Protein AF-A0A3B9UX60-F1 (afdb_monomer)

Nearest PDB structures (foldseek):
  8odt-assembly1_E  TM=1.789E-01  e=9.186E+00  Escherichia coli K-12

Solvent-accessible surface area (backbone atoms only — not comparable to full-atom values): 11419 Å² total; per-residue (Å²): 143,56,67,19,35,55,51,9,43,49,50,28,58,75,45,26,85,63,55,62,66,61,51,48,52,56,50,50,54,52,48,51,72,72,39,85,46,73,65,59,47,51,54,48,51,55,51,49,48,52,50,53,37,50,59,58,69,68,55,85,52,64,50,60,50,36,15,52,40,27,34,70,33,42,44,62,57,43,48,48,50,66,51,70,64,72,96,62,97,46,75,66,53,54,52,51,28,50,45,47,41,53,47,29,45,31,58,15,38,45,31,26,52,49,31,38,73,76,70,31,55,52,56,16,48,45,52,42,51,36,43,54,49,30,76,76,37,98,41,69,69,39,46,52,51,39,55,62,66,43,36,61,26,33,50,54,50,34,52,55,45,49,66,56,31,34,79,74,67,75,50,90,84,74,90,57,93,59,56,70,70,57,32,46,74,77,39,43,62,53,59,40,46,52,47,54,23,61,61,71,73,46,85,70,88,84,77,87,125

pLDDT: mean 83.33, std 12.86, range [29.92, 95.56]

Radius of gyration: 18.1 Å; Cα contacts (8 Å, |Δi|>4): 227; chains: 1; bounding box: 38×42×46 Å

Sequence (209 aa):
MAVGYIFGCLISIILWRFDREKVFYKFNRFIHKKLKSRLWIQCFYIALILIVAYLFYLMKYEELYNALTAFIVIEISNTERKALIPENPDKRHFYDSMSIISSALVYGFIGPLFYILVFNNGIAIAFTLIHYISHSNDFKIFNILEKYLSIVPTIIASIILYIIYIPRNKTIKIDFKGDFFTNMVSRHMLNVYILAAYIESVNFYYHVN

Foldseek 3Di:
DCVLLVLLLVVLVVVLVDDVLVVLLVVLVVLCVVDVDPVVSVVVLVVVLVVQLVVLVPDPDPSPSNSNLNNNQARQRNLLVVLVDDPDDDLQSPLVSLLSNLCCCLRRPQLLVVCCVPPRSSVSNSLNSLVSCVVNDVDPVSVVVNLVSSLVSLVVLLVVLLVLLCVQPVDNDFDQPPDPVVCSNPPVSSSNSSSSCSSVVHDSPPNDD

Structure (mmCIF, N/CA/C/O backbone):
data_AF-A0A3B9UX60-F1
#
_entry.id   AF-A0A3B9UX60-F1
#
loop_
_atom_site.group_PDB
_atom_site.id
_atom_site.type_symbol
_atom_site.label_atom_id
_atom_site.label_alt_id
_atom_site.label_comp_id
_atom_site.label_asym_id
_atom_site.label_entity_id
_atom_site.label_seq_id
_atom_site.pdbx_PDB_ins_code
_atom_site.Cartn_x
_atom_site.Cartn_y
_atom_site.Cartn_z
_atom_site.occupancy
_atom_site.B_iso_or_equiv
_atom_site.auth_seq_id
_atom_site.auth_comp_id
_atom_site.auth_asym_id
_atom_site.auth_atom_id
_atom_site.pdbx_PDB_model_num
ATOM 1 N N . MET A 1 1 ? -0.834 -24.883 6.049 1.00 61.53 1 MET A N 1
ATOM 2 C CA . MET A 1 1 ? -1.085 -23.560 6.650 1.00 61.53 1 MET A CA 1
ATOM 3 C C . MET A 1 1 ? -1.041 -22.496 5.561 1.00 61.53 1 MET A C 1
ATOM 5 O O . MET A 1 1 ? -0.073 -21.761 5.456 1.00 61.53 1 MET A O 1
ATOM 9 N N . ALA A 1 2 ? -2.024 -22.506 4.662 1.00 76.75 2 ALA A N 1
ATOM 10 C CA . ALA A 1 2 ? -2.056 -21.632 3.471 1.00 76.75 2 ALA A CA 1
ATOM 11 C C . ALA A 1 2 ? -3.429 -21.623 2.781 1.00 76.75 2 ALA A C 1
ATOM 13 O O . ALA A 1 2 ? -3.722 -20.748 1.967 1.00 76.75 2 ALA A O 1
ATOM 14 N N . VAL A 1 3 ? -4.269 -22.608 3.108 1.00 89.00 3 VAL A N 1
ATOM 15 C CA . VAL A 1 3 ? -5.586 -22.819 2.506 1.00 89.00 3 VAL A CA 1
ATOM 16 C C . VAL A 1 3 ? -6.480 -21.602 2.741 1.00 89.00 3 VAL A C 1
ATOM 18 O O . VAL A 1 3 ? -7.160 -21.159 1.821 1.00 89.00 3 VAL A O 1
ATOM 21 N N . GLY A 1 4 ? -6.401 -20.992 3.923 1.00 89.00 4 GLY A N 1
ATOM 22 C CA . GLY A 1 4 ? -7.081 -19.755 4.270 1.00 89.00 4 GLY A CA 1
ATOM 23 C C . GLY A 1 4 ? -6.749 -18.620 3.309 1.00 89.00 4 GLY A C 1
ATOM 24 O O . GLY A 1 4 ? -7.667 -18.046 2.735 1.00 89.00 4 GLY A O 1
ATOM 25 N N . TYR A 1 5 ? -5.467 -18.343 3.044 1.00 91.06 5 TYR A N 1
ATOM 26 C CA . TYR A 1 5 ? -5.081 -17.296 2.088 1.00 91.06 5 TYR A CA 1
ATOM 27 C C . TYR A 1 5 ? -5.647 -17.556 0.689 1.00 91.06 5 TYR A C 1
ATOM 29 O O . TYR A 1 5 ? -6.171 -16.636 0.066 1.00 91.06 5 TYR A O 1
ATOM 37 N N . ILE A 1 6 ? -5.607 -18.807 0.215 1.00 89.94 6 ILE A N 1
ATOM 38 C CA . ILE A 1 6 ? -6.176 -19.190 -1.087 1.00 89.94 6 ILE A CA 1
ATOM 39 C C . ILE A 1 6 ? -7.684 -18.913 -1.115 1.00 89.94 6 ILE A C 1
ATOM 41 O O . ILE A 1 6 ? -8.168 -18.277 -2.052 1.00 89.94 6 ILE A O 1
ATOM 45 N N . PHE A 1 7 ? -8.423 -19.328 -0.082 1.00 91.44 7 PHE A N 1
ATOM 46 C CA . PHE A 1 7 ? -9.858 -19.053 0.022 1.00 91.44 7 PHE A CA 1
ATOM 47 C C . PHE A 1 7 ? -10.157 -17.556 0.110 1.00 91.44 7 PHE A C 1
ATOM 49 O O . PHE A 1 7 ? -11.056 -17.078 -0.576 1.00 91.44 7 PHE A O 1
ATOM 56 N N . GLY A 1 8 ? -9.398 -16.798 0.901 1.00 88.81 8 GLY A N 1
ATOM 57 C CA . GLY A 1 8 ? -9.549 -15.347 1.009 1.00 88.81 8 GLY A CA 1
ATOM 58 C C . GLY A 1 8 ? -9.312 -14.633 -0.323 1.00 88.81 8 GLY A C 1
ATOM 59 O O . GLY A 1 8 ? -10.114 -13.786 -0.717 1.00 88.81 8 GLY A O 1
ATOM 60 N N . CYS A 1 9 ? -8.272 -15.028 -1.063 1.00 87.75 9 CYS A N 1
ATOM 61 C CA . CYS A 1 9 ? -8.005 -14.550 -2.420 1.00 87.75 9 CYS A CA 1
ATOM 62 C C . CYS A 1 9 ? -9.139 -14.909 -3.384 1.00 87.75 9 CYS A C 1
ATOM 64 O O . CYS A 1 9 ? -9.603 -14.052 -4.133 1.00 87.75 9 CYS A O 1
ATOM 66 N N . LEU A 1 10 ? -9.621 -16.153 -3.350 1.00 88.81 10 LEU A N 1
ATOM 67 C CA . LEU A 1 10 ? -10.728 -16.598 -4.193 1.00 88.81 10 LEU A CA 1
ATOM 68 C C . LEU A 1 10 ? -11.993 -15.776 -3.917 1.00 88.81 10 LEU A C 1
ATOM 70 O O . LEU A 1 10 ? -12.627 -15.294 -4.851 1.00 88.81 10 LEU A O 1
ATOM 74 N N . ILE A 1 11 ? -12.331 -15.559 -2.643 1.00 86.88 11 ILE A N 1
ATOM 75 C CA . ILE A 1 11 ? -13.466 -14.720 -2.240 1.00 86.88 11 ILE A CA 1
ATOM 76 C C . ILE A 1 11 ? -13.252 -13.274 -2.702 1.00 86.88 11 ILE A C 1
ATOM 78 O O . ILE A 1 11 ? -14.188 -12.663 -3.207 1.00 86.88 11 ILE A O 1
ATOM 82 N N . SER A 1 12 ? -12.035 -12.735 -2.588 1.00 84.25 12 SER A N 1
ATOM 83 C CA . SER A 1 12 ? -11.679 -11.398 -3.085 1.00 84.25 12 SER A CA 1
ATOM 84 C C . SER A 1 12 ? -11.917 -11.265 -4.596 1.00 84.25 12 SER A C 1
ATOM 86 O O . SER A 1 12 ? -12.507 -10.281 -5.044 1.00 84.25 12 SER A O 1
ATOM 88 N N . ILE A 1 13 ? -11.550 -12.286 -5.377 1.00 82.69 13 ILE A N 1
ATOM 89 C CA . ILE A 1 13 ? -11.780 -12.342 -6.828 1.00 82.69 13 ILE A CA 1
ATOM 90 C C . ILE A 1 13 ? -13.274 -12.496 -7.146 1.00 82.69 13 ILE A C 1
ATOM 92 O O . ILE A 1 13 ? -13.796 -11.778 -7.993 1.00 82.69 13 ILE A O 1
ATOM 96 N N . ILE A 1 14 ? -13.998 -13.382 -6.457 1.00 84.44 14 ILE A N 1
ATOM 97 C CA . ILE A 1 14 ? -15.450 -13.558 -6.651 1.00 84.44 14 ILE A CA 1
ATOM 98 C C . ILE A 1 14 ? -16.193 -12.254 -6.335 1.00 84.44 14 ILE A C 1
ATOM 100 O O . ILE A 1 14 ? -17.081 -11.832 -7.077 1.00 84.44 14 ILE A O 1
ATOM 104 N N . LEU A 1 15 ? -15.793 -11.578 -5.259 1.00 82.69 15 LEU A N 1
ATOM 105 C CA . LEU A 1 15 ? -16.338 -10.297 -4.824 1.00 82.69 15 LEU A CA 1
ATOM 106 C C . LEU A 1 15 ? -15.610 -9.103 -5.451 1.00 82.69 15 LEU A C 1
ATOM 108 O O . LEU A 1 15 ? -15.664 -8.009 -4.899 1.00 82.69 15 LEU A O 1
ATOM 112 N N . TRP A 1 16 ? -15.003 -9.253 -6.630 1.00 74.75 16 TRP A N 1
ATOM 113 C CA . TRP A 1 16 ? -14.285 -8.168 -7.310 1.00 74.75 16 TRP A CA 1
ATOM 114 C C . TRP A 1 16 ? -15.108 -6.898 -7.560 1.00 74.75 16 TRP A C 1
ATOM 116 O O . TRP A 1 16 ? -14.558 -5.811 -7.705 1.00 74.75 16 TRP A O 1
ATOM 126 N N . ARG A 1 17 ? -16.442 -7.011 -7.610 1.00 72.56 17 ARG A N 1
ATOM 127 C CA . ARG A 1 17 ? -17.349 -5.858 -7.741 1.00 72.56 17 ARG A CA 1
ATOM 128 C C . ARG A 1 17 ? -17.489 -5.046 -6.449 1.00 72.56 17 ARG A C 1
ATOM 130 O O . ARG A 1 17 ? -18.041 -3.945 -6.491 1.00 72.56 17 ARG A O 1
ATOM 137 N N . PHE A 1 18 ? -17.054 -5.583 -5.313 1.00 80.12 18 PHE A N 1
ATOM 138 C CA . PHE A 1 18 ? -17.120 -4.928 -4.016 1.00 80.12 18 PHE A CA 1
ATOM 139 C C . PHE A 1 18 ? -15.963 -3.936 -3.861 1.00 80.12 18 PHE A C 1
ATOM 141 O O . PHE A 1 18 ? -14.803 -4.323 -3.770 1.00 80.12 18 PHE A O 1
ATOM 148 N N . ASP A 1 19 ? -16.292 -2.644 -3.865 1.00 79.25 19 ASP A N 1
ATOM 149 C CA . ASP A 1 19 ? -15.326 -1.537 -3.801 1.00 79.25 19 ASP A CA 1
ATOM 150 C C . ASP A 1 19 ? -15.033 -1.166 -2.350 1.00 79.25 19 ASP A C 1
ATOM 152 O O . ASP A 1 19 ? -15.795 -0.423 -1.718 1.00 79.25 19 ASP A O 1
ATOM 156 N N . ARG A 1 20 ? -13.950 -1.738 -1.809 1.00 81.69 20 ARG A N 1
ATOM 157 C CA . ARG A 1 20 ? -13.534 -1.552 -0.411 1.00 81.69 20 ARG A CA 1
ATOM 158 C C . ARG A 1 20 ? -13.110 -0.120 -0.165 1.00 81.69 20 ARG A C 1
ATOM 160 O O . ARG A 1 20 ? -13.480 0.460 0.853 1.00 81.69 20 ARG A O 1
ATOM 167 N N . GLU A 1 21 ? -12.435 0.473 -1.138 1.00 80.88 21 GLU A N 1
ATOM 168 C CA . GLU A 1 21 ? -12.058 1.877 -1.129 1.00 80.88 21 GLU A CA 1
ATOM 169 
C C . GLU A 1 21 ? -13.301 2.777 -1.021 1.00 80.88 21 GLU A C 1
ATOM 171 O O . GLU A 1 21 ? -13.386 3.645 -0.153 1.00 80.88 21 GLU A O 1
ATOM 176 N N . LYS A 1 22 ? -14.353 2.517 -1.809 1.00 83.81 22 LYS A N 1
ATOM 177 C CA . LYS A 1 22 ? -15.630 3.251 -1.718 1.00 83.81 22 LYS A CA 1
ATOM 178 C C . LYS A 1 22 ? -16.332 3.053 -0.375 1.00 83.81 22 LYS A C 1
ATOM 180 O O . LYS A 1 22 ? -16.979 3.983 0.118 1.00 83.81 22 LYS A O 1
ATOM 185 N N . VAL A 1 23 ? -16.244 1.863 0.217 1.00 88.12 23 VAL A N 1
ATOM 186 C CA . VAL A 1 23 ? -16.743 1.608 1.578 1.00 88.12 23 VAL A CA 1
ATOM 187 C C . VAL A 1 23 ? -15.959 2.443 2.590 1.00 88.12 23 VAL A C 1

^^^^

[Exercise aim]
Your task is to quote the lines above, beginning with the first and ending with the one that holds "Escherichia coli K-12".

[Task solution]
Protein AF-A0A3B9UX60-F1 (afdb_monomer)

Nearest PDB structures (foldseek):
  8odt-assembly1_E  TM=1.789E-01  e=9.186E+00  Escherichia coli K-12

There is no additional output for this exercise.